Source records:
....

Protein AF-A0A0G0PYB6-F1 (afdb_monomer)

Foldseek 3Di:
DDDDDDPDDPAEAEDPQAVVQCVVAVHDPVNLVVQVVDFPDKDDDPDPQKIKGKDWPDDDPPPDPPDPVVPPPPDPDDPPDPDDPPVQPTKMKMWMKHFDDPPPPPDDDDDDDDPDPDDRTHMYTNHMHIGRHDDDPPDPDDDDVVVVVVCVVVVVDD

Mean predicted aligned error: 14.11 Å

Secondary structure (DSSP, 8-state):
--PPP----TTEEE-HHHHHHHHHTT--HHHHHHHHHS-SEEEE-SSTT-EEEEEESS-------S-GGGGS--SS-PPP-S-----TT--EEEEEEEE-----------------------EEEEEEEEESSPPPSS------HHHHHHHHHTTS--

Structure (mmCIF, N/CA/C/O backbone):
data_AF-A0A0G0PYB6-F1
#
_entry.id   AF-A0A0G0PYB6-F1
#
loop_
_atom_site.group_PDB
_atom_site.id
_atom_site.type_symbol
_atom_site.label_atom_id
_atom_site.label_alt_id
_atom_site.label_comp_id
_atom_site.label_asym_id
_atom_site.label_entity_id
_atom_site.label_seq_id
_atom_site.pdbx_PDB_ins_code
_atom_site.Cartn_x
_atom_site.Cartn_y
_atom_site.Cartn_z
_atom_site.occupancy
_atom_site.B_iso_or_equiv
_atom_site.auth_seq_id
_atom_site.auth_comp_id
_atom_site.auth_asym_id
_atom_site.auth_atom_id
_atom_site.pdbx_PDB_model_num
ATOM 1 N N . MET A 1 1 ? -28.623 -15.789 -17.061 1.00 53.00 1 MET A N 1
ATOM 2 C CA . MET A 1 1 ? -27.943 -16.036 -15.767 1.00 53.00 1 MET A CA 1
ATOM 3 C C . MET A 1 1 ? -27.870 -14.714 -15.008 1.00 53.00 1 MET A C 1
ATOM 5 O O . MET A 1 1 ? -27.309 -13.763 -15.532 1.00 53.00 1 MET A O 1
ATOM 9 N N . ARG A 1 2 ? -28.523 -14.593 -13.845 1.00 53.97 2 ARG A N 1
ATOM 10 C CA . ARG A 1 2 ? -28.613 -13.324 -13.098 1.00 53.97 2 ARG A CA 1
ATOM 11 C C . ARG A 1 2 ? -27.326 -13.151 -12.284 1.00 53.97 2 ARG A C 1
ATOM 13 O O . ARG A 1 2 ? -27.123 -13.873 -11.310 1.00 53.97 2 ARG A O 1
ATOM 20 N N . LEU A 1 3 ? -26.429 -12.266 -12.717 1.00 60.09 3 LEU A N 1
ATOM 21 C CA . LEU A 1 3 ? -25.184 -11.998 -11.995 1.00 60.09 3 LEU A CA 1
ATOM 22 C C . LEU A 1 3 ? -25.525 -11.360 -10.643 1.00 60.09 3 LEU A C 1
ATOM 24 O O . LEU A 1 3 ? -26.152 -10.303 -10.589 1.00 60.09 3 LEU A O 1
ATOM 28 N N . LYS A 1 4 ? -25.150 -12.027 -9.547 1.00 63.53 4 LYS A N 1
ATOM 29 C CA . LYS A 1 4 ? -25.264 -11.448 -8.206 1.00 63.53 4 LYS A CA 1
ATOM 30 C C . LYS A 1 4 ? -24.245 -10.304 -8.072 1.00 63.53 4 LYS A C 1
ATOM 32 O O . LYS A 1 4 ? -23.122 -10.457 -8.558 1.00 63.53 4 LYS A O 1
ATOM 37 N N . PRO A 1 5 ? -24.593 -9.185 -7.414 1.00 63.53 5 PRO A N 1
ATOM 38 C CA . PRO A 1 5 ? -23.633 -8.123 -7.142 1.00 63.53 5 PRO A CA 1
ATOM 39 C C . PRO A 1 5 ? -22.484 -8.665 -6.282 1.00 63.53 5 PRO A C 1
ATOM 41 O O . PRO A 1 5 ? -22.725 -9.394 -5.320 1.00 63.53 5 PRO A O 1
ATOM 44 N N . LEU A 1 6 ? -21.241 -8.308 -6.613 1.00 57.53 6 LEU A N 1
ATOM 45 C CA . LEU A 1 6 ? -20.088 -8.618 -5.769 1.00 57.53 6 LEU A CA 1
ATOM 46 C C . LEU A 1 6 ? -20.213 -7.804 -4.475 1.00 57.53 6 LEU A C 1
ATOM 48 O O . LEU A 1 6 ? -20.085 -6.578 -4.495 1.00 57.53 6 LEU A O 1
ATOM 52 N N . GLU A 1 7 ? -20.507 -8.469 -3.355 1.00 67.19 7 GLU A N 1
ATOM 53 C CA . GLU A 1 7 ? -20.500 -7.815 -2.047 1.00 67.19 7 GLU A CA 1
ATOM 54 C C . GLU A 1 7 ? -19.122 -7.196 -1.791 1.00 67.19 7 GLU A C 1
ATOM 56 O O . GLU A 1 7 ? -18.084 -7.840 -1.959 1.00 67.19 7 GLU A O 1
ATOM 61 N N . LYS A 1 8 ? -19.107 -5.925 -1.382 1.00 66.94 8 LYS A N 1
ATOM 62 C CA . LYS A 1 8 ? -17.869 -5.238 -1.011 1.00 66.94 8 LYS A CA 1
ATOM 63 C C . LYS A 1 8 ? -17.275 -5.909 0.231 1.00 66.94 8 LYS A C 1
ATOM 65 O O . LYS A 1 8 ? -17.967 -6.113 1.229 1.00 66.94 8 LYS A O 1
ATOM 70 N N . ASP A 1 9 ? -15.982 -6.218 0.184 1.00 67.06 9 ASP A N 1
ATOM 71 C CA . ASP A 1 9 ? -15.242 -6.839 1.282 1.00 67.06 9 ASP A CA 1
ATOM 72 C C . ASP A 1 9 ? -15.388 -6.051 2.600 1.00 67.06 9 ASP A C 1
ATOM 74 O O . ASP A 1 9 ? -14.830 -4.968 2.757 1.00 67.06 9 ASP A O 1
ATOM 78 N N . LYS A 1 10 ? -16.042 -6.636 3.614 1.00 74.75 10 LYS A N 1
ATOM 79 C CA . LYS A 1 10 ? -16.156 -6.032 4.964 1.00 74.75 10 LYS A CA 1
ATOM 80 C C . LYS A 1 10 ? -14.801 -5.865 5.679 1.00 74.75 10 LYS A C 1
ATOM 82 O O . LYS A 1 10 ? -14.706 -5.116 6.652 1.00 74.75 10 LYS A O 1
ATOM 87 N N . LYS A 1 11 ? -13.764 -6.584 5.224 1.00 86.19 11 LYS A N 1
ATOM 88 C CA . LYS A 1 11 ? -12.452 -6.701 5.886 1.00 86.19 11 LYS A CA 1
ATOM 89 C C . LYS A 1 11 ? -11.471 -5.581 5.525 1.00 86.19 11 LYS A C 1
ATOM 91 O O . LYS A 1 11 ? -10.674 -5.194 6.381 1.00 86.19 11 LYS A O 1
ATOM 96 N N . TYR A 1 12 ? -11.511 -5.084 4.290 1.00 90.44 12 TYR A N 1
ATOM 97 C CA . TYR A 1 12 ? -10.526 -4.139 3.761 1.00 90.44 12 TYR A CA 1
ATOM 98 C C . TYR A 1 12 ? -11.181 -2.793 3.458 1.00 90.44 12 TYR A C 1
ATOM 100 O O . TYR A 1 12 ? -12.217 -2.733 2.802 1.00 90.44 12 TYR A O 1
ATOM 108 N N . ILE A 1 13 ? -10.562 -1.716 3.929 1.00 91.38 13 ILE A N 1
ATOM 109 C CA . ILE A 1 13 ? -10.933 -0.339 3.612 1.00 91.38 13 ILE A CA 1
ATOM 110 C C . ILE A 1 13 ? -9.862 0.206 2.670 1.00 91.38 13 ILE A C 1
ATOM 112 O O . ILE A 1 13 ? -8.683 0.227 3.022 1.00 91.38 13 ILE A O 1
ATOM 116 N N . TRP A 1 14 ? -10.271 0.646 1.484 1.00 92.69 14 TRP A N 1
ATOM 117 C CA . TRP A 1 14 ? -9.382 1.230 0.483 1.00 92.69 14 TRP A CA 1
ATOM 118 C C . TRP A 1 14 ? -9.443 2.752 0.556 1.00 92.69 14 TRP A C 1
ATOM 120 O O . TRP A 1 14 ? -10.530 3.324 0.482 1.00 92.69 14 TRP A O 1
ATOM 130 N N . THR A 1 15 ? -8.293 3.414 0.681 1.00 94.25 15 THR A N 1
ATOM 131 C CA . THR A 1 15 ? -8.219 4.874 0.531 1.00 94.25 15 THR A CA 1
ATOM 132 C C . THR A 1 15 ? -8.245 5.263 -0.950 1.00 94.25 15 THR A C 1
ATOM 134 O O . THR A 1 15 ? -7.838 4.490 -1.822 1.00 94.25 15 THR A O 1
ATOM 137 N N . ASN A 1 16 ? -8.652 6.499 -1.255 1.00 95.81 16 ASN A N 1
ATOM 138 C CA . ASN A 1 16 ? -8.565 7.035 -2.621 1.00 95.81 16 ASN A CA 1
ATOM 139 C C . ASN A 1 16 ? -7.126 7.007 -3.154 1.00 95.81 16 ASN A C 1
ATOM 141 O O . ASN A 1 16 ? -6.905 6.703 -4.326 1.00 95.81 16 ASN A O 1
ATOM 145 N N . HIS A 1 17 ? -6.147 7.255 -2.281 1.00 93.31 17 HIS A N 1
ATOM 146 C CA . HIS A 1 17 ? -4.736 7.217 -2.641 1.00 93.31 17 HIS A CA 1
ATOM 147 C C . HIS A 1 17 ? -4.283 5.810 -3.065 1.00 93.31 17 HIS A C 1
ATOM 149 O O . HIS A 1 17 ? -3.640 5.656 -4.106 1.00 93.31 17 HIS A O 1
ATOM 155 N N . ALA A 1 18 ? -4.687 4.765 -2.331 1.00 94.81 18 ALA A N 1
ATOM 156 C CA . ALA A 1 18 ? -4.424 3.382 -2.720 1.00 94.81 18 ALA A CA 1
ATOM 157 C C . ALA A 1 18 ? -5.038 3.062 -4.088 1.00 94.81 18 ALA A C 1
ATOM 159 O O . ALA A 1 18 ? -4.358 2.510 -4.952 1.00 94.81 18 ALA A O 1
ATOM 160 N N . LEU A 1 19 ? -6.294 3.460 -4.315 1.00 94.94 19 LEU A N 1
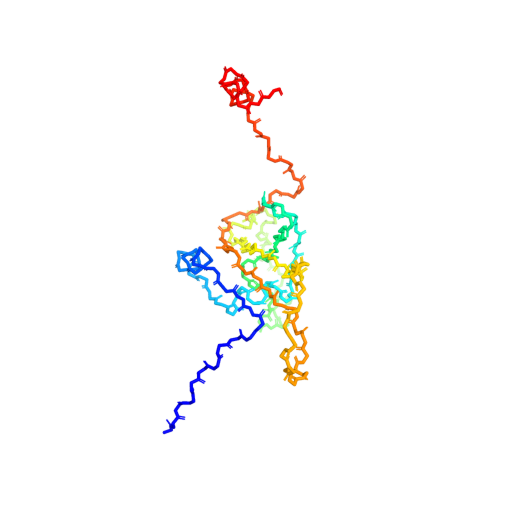
ATOM 161 C CA . LEU A 1 19 ? -6.987 3.238 -5.587 1.00 94.94 19 LEU A CA 1
ATOM 162 C C . LEU A 1 19 ? -6.265 3.912 -6.764 1.00 94.94 19 LEU A C 1
ATOM 164 O O . LEU A 1 19 ? -6.072 3.285 -7.807 1.00 94.94 19 LEU A O 1
ATOM 168 N N . GLN A 1 20 ? -5.826 5.162 -6.599 1.00 95.75 20 GLN A N 1
ATOM 169 C CA . GLN A 1 20 ? -5.074 5.894 -7.623 1.00 95.75 20 GLN A CA 1
ATOM 170 C C . GLN A 1 20 ? -3.742 5.210 -7.949 1.00 95.75 20 GLN A C 1
ATOM 172 O O . GLN A 1 20 ? -3.436 4.979 -9.120 1.00 95.75 20 GLN A O 1
ATOM 177 N N . LYS A 1 21 ? -2.967 4.827 -6.928 1.00 94.69 21 LYS A N 1
ATOM 178 C CA . LYS A 1 21 ? -1.675 4.160 -7.133 1.00 94.69 21 LYS A CA 1
ATOM 179 C C . LYS A 1 21 ? -1.836 2.767 -7.745 1.00 94.69 21 LYS A C 1
ATOM 181 O O . LYS A 1 21 ? -1.066 2.403 -8.631 1.00 94.69 21 LYS A O 1
ATOM 186 N N . MET A 1 22 ? -2.873 2.017 -7.366 1.00 95.38 22 MET A N 1
ATOM 187 C CA . MET A 1 22 ? -3.184 0.744 -8.020 1.00 95.38 22 MET A CA 1
ATOM 188 C C . MET A 1 22 ? -3.474 0.922 -9.510 1.00 95.38 22 MET A C 1
ATOM 190 O O . MET A 1 22 ? -2.934 0.169 -10.318 1.00 95.38 22 MET A O 1
ATOM 194 N N . ARG A 1 23 ? -4.277 1.927 -9.887 1.00 95.50 23 ARG A N 1
ATOM 195 C CA . ARG A 1 23 ? -4.549 2.241 -11.301 1.00 95.50 23 ARG A CA 1
ATOM 196 C C . ARG A 1 23 ? -3.263 2.584 -12.050 1.00 95.50 23 ARG A C 1
ATOM 198 O O . ARG A 1 23 ? -3.015 2.013 -13.107 1.00 95.50 23 ARG A O 1
ATOM 205 N N . PHE A 1 24 ? -2.427 3.441 -11.465 1.00 93.75 24 PHE A N 1
ATOM 206 C CA . PHE A 1 24 ? -1.150 3.859 -12.047 1.00 93.75 24 PHE A CA 1
ATOM 207 C C . PHE A 1 24 ? -0.207 2.673 -12.309 1.00 93.75 24 PHE A C 1
ATOM 209 O O . PHE A 1 24 ? 0.289 2.501 -13.418 1.00 93.75 24 PHE A O 1
ATOM 216 N N . TYR A 1 25 ? -0.024 1.790 -11.322 1.00 92.69 25 TYR A N 1
ATOM 217 C CA . TYR A 1 25 ? 0.865 0.625 -11.429 1.00 92.69 25 TYR A CA 1
ATOM 218 C C . TYR A 1 25 ? 0.199 -0.635 -12.000 1.00 92.69 25 TYR A C 1
ATOM 220 O O . TYR A 1 25 ? 0.792 -1.723 -11.952 1.00 92.69 25 TYR A O 1
ATOM 228 N N . ARG A 1 26 ? -1.040 -0.510 -12.500 1.00 92.75 26 ARG A N 1
ATOM 229 C CA . ARG A 1 26 ? -1.868 -1.619 -13.001 1.00 92.75 26 ARG A CA 1
ATOM 230 C C . ARG A 1 26 ? -1.889 -2.803 -12.019 1.00 92.75 26 ARG A C 1
ATOM 232 O O . ARG A 1 26 ? -1.637 -3.953 -12.380 1.00 92.75 26 ARG A O 1
ATOM 239 N N . LEU A 1 27 ? -2.112 -2.503 -10.741 1.00 92.00 27 LEU A N 1
ATOM 240 C CA . LEU A 1 27 ? -2.234 -3.481 -9.663 1.00 92.00 27 LEU A CA 1
ATOM 241 C C . LEU A 1 27 ? -3.706 -3.825 -9.441 1.00 92.00 27 LEU A C 1
ATOM 243 O O . LEU A 1 27 ? -4.554 -2.944 -9.328 1.00 92.00 27 LEU A O 1
ATOM 247 N N . SER A 1 28 ? -3.999 -5.119 -9.352 1.00 92.56 28 SER A N 1
ATOM 248 C CA . SER A 1 28 ? -5.328 -5.609
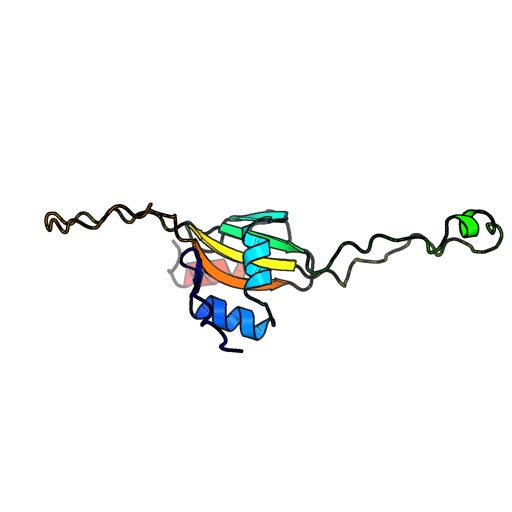 -9.002 1.00 92.56 28 SER A CA 1
ATOM 249 C C . SER A 1 28 ? -5.500 -5.709 -7.486 1.00 92.56 28 SER A C 1
ATOM 251 O O . SER A 1 28 ? -4.546 -5.979 -6.749 1.00 92.56 28 SER A O 1
ATOM 253 N N . GLU A 1 29 ? -6.741 -5.587 -7.012 1.00 92.19 29 GLU A N 1
ATOM 254 C CA . GLU A 1 29 ? -7.059 -5.774 -5.592 1.00 92.19 29 GLU A CA 1
ATOM 255 C C . GLU A 1 29 ? -6.646 -7.160 -5.092 1.00 92.19 29 GLU A C 1
ATOM 257 O O . GLU A 1 29 ? -6.126 -7.301 -3.989 1.00 92.19 29 GLU A O 1
ATOM 262 N N . SER A 1 30 ? -6.835 -8.195 -5.915 1.00 92.38 30 SER A N 1
ATOM 263 C CA . SER A 1 30 ? -6.440 -9.567 -5.594 1.00 92.38 30 SER A CA 1
ATOM 264 C C . SER A 1 30 ? -4.935 -9.689 -5.354 1.00 92.38 30 SER A C 1
ATOM 266 O O . SER A 1 30 ? -4.516 -10.397 -4.436 1.00 92.38 30 SER A O 1
ATOM 268 N N . ARG A 1 31 ? -4.112 -8.957 -6.118 1.00 91.38 31 ARG A N 1
ATOM 269 C CA . ARG A 1 31 ? -2.660 -8.924 -5.921 1.00 91.38 31 ARG A CA 1
ATOM 270 C C . ARG A 1 31 ? -2.290 -8.268 -4.595 1.00 91.38 31 ARG A C 1
ATOM 272 O O . ARG A 1 31 ? -1.471 -8.818 -3.867 1.00 91.38 31 ARG A O 1
ATOM 279 N N . VAL A 1 32 ? -2.925 -7.154 -4.249 1.00 94.19 32 VAL A N 1
ATOM 280 C CA . VAL A 1 32 ? -2.705 -6.479 -2.960 1.00 94.19 32 VAL A CA 1
ATOM 281 C C . VAL A 1 32 ? -3.174 -7.353 -1.791 1.00 94.19 32 VAL A C 1
ATOM 283 O O . VAL A 1 32 ? -2.438 -7.547 -0.826 1.00 94.19 32 VAL A O 1
ATOM 286 N N . ARG A 1 33 ? -4.352 -7.982 -1.900 1.00 93.62 33 ARG A N 1
ATOM 287 C CA . ARG A 1 33 ? -4.853 -8.937 -0.895 1.00 93.62 33 ARG A CA 1
ATOM 288 C C . ARG A 1 33 ? -3.898 -10.117 -0.699 1.00 93.62 33 ARG A C 1
ATOM 290 O O . ARG A 1 33 ? -3.752 -10.583 0.426 1.00 93.62 33 ARG A O 1
ATOM 297 N N . ARG A 1 34 ? -3.245 -10.601 -1.761 1.00 92.38 34 ARG A N 1
ATOM 298 C CA . ARG A 1 34 ? -2.234 -11.670 -1.678 1.00 92.38 34 ARG A CA 1
ATOM 299 C C . ARG A 1 34 ? -1.021 -11.242 -0.852 1.00 92.38 34 ARG A C 1
ATOM 301 O O . ARG A 1 34 ? -0.604 -12.010 0.010 1.00 92.38 34 ARG A O 1
ATOM 308 N N . ILE A 1 35 ? -0.517 -10.030 -1.078 1.00 94.06 35 ILE A N 1
ATOM 309 C CA . ILE A 1 35 ? 0.619 -9.469 -0.330 1.00 94.06 35 ILE A CA 1
ATOM 310 C C . ILE A 1 35 ? 0.276 -9.363 1.156 1.00 94.06 35 ILE A C 1
ATOM 312 O O . ILE A 1 35 ? 1.069 -9.765 1.995 1.00 94.06 35 ILE A O 1
ATOM 316 N N . LEU A 1 36 ? -0.938 -8.911 1.482 1.00 93.06 36 LEU A N 1
ATOM 317 C CA . LEU A 1 36 ? -1.400 -8.810 2.870 1.00 93.06 36 LEU A CA 1
ATOM 318 C C . LEU A 1 36 ? -1.594 -10.166 3.562 1.00 93.06 36 LEU A C 1
ATOM 320 O O . LEU A 1 36 ? -1.589 -10.224 4.788 1.00 93.06 36 LEU A O 1
ATOM 324 N N . ARG A 1 37 ? -1.843 -11.242 2.807 1.00 91.81 37 ARG A N 1
ATOM 325 C CA . ARG A 1 37 ? -2.008 -12.590 3.371 1.00 91.81 37 ARG A CA 1
ATOM 326 C C . ARG A 1 37 ? -0.658 -13.242 3.644 1.00 91.81 37 ARG A C 1
ATOM 328 O O . ARG A 1 37 ? -0.440 -13.708 4.754 1.00 91.81 37 ARG A O 1
ATOM 335 N N . ASN A 1 38 ? 0.222 -13.247 2.644 1.00 91.56 38 ASN A N 1
ATOM 336 C CA . ASN A 1 38 ? 1.506 -13.941 2.700 1.00 91.56 38 ASN A CA 1
ATOM 337 C C . ASN A 1 38 ? 2.629 -12.993 2.248 1.00 91.56 38 ASN A C 1
ATOM 339 O O . ASN A 1 38 ? 3.119 -13.154 1.132 1.00 91.56 38 ASN A O 1
ATOM 343 N N . PRO A 1 39 ? 3.013 -11.980 3.036 1.00 93.81 39 PRO A N 1
ATOM 344 C CA . PRO A 1 39 ? 4.115 -11.100 2.664 1.00 93.81 39 PRO A CA 1
ATOM 345 C C . PRO A 1 39 ? 5.450 -11.854 2.689 1.00 93.81 39 PRO A C 1
ATOM 347 O O . PRO A 1 39 ? 5.641 -12.749 3.505 1.00 93.81 39 PRO A O 1
ATOM 350 N N . GLU A 1 40 ? 6.369 -11.483 1.799 1.00 91.38 40 GLU A N 1
ATOM 351 C CA . GLU A 1 40 ? 7.750 -11.988 1.820 1.00 91.38 40 GLU A CA 1
ATOM 352 C C . GLU A 1 40 ? 8.582 -11.204 2.841 1.00 91.38 40 GLU A C 1
ATOM 354 O O . GLU A 1 40 ? 9.350 -11.774 3.608 1.00 91.38 40 GLU A O 1
ATOM 359 N N . ARG A 1 41 ? 8.391 -9.879 2.868 1.00 91.38 41 ARG A N 1
ATOM 360 C CA . ARG A 1 41 ? 9.067 -8.953 3.780 1.00 91.38 41 ARG A CA 1
ATOM 361 C C . ARG A 1 41 ? 8.048 -8.015 4.415 1.00 91.38 41 ARG A C 1
ATOM 363 O O . ARG A 1 41 ? 7.078 -7.620 3.763 1.00 91.38 41 ARG A O 1
ATOM 370 N N . THR A 1 42 ? 8.267 -7.664 5.677 1.00 92.75 42 THR A N 1
ATOM 371 C CA . THR A 1 42 ? 7.462 -6.684 6.416 1.00 92.75 42 THR A CA 1
ATOM 372 C C . THR A 1 42 ? 8.395 -5.680 7.078 1.00 92.75 42 THR A C 1
ATOM 374 O O . THR A 1 42 ? 9.379 -6.090 7.683 1.00 92.75 42 THR A O 1
ATOM 377 N N . GLU A 1 43 ? 8.089 -4.396 6.940 1.00 90.81 43 GLU A N 1
ATOM 378 C CA . GLU A 1 43 ? 8.871 -3.270 7.454 1.00 90.81 43 GLU A CA 1
ATOM 379 C C . GLU A 1 43 ? 7.952 -2.227 8.085 1.00 90.81 43 GLU A C 1
ATOM 381 O O . GLU A 1 43 ? 6.737 -2.217 7.844 1.00 90.81 43 GLU A O 1
ATOM 386 N N . ASP A 1 44 ? 8.544 -1.331 8.867 1.00 91.12 44 ASP A N 1
ATOM 387 C CA . ASP A 1 44 ? 7.848 -0.149 9.354 1.00 91.12 44 ASP A CA 1
ATOM 388 C C . ASP A 1 44 ? 7.581 0.812 8.190 1.00 91.12 44 ASP A C 1
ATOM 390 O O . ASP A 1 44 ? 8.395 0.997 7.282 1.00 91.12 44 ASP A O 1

....

Work task
Each line above from the one containing "ATOM 137 N N" through the one containing "ATOM 161 C CA" is to be returned verbatim. Nothing else, and no pictures.

Solution
ATOM 137 N N . ASN A 1 16 ? -8.652 6.499 -1.255 1.00 95.81 16 ASN A N 1
ATOM 138 C CA . ASN A 1 16 ? -8.565 7.035 -2.621 1.00 95.81 16 ASN A CA 1
ATOM 139 C C . ASN A 1 16 ? -7.126 7.007 -3.154 1.00 95.81 16 ASN A C 1
ATOM 141 O O . ASN A 1 16 ? -6.905 6.703 -4.326 1.00 95.81 16 ASN A O 1
ATOM 145 N N . HIS A 1 17 ? -6.147 7.255 -2.281 1.00 93.31 17 HIS A N 1
ATOM 146 C CA . HIS A 1 17 ? -4.736 7.217 -2.641 1.00 93.31 17 HIS A CA 1
ATOM 147 C C . HIS A 1 17 ? -4.283 5.810 -3.065 1.00 93.31 17 HIS A C 1
ATOM 149 O O . HIS A 1 17 ? -3.640 5.656 -4.106 1.00 93.31 17 HIS A O 1
ATOM 155 N N . ALA A 1 18 ? -4.687 4.765 -2.331 1.00 94.81 18 ALA A N 1
ATOM 156 C CA . ALA A 1 18 ? -4.424 3.382 -2.720 1.00 94.81 18 ALA A CA 1
ATOM 157 C C . ALA A 1 18 ? -5.038 3.062 -4.088 1.00 94.81 18 ALA A C 1
ATOM 159 O O . ALA A 1 18 ? -4.358 2.510 -4.952 1.00 94.81 18 ALA A O 1
ATOM 160 N N . LEU A 1 19 ? -6.294 3.460 -4.315 1.00 94.94 19 LEU A N 1
ATOM 161 C CA . LEU A 1 19 ? -6.987 3.238 -5.587 1.00 94.94 19 LEU A CA 1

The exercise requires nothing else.